Вот мужа взяли – я рыдала, плакала. Но так, как я плакала, когда Орджоникидзе умер, я никогда… у меня вот такие опухшие глаза были, я не могла открыть глаза даже. Секретарь горкома партии даже говорит: «Сколько ж можно?» И он меня посадил на машину: давай я тебя немножко проветрю. То есть вы не представляете, как я рыдала. Я не могла остановиться[1161].
На Всесоюзном совещании жен хозяйственников и инженерно-технических работников тяжелой промышленности, май 1936 г. Софья Бутенко – справа
Когда Сергей Миронов сказал Агнессе Аргиропуло, что, если бы она оказалась врагом, он расстрелял бы ее, а потом застрелился сам, она «пошла на компромисс». Он любил ее так же сильно, как партию. Пока не было нужды выбирать, жизнь продолжалась[1162].
Агнесса Аргиропуло не была врагом. Татьяна Мягкова была – или могла им стать. Агнесса никогда не была коммунисткой; Татьяна была – и видела в этом смысл жизни. Вопрос Агнессы о двух лояльностях мужа был испытанием его любви к ней. Жизнь Татьяны была непрерывным испытанием ее преданности семье и социализму. Отказ от платформы оппозиции и отъезд из Казахстана мог означать окончательную победу одного над другим или полное внутреннее примирение.
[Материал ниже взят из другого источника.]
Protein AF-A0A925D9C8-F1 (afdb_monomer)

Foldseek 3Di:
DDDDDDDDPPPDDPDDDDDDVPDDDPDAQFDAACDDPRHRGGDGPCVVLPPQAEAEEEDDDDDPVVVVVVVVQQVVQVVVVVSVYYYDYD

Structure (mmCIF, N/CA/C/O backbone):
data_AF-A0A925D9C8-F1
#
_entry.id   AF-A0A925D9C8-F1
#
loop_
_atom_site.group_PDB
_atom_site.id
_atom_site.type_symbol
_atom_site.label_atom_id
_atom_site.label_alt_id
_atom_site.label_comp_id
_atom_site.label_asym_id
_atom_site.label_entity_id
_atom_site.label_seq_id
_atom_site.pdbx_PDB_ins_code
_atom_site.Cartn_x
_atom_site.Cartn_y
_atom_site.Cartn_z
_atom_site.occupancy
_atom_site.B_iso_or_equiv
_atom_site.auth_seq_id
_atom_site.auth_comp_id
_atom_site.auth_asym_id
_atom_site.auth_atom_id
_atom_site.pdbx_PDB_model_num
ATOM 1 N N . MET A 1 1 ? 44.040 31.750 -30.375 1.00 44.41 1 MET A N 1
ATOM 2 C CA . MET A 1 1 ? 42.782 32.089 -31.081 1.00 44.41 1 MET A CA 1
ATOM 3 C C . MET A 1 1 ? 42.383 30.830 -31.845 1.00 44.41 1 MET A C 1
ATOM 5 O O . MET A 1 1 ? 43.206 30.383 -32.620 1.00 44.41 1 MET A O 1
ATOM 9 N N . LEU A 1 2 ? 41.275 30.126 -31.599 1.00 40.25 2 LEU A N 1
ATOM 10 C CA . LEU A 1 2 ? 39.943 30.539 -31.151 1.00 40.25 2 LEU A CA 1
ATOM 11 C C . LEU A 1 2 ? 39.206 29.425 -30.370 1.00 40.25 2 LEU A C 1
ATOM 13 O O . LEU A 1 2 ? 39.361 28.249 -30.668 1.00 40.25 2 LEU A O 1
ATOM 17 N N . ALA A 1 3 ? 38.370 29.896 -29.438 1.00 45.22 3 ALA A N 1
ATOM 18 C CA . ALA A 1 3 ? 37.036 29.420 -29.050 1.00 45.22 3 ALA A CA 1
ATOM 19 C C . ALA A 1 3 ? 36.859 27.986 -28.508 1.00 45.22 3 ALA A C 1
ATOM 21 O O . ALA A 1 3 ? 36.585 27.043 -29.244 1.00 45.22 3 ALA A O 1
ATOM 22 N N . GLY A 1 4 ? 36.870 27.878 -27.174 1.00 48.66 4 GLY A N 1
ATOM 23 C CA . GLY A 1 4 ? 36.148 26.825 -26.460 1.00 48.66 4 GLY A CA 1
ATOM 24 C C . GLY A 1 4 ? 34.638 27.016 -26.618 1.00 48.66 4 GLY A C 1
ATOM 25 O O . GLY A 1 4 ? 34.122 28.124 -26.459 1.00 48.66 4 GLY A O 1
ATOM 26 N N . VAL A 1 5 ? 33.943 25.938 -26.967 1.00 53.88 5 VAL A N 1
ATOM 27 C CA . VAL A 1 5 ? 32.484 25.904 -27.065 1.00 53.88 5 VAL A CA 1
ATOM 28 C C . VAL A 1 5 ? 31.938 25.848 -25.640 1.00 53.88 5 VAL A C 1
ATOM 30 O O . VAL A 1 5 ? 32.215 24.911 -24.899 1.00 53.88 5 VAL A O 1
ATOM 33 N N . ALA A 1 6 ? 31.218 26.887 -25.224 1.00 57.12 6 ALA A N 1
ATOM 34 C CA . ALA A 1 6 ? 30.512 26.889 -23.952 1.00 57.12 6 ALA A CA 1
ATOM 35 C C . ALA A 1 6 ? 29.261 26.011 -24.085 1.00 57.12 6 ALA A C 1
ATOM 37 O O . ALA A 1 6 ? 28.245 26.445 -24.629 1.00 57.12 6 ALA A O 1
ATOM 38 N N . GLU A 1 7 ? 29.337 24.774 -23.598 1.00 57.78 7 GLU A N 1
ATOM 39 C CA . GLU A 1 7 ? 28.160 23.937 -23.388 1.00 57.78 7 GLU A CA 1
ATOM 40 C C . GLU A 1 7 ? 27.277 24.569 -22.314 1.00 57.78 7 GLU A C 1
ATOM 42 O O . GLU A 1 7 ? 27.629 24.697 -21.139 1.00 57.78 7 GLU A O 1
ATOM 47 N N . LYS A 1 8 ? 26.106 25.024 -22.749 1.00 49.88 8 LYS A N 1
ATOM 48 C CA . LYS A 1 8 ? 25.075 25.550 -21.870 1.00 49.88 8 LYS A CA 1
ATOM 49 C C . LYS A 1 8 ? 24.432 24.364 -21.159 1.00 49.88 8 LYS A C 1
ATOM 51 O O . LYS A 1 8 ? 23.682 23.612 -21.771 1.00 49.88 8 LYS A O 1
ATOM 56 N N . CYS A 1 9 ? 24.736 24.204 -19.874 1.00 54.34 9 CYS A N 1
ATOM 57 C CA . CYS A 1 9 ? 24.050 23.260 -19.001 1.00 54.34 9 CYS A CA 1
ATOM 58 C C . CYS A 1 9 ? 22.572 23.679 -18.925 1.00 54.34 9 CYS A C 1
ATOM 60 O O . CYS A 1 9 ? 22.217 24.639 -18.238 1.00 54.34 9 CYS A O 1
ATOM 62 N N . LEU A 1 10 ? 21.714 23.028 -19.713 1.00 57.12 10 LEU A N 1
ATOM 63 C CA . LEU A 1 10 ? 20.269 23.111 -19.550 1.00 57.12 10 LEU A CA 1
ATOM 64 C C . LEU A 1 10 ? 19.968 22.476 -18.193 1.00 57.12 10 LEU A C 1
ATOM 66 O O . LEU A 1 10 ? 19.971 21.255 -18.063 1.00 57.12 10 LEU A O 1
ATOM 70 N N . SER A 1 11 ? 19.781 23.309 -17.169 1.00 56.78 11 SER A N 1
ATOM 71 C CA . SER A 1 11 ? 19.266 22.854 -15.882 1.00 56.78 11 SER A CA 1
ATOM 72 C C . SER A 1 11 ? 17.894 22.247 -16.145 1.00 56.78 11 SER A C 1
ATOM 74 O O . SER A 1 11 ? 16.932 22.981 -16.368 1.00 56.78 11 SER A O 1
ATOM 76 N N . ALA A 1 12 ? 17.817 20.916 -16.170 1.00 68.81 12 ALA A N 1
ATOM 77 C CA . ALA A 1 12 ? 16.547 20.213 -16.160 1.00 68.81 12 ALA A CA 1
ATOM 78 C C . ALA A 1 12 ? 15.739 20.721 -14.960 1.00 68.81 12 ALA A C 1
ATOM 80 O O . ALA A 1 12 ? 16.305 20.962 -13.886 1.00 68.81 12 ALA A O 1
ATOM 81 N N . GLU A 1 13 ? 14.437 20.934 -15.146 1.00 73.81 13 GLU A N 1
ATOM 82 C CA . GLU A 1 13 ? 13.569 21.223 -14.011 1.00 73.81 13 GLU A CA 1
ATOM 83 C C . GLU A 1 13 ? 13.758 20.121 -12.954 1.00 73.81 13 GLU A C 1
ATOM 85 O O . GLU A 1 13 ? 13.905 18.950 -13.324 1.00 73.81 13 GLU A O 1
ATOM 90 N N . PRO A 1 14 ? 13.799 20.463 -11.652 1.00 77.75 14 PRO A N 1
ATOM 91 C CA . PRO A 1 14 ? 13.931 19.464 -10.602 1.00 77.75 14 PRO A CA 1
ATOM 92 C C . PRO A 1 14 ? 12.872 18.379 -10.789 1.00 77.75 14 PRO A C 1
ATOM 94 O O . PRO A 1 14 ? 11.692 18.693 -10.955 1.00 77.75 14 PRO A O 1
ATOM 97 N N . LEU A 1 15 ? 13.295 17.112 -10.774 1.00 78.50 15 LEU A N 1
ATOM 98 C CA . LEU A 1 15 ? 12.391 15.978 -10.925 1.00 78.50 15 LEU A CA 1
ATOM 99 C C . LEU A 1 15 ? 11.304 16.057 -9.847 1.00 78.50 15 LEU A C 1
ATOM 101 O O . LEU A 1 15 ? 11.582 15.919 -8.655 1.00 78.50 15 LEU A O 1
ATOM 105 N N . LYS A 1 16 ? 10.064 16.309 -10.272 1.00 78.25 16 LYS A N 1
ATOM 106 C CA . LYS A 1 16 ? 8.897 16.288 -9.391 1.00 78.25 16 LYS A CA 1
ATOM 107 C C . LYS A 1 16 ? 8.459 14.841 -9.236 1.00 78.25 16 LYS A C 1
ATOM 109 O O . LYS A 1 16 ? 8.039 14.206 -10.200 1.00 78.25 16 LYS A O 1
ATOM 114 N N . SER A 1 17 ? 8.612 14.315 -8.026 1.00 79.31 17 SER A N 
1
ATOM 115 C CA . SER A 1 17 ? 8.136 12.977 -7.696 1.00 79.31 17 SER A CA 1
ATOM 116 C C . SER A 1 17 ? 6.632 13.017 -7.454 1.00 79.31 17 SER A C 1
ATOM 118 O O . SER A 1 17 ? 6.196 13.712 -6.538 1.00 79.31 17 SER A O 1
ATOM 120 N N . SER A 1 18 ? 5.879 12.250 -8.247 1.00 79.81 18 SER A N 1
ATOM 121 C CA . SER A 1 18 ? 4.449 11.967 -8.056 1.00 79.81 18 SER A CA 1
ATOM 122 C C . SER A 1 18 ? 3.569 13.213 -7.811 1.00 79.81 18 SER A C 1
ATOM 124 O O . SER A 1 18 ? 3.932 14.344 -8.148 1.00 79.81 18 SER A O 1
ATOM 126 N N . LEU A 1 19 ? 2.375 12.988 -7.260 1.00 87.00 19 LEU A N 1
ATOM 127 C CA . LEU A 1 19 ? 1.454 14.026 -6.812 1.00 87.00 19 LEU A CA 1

Вскоре после возвращения в Москву в 1931 году Татьяна пришла к выводу, что «сплошная коллективизация разрушает производительные силы страны», а партии «не хватает политической активности» рядовых членов. В январе 1933-го, спустя два года после переезда семьи в Дом правительства и два месяца после ее тридцать пятого дня рождения, она была арестована «по делу контрреволюционной троцкистской группы» и приговорена к трем годам заключения в Верхнеуральском политизоляторе[1163].
По свидетельству одного бывшего заключенного:
Верхнеуральский политизолятор – огромное здание, одиноко стоящее на берегу Урала в трех километрах от города Верхнеуральска. Днем он производил внушительное впечатление своей массивностью, а ночью – будучи залит ослепительным электрическим светом среди безмолвия степного мрака. Строить его начали во время Первой мировой войны как военно-каторжную тюрьму, однако закончить не успели, и достраивали его уже большевики для своих политических противников. Здание было поделено на отдельные секторы, длинные коридоры перерезаны железными дверями, через широкий коридор нельзя было перестукиваться. Разными были и камеры – на четыре, три, на двух человек. Под нашей камерой в западном секторе находилась «генеральская одиночка» из двух комнат… Самыми плохими были восточные одиночки: там была система галерей, камеры маленькие, окна под потолком, а весь сектор был изолирован от других[1164].
У Татьяны было несколько сокамерников и окно с красивым видом: «далекие, далекие горизонты, черные и зеленые пашни и горы вдали». Она любила стоять у окна в сумерки. «В вечернем воздухе издалека доносится стук телег. Или песня (вероятно, из стана колхозного) – русская, тягучая и грустная. Лошади пасутся неподалеку, иногда подходит стадо. А далеко-далеко налево видно краешек заходящего солнца и яркие, быстро меняющиеся краски облаков над голубоватой дымкой гор. И какая-то птичка однообразно кричит каждый вечер»[1165].
Проведя нескольких недель в неопределенности и ожидании посылок из дома, она создала «иллюзию домашнего уголка» (с халатиками, ночными рубашками, ковриком на стене у кровати, подушечкой для табуретки, скатертью и двумя салфетками на столике, зеркальцем, тазиком, фартуком, аптечкой, чернильницей, календарем, ножами и вилками, перочинным ножиком, чайничком для заварки, щипцами для сахара, словарями, семейными фотографиями и репродукцией «Джоконды») и втянулась в традиционный быт политического заключенного: чтение, рисование, научные занятия, изучение языков, физическая зарядка и писание писем.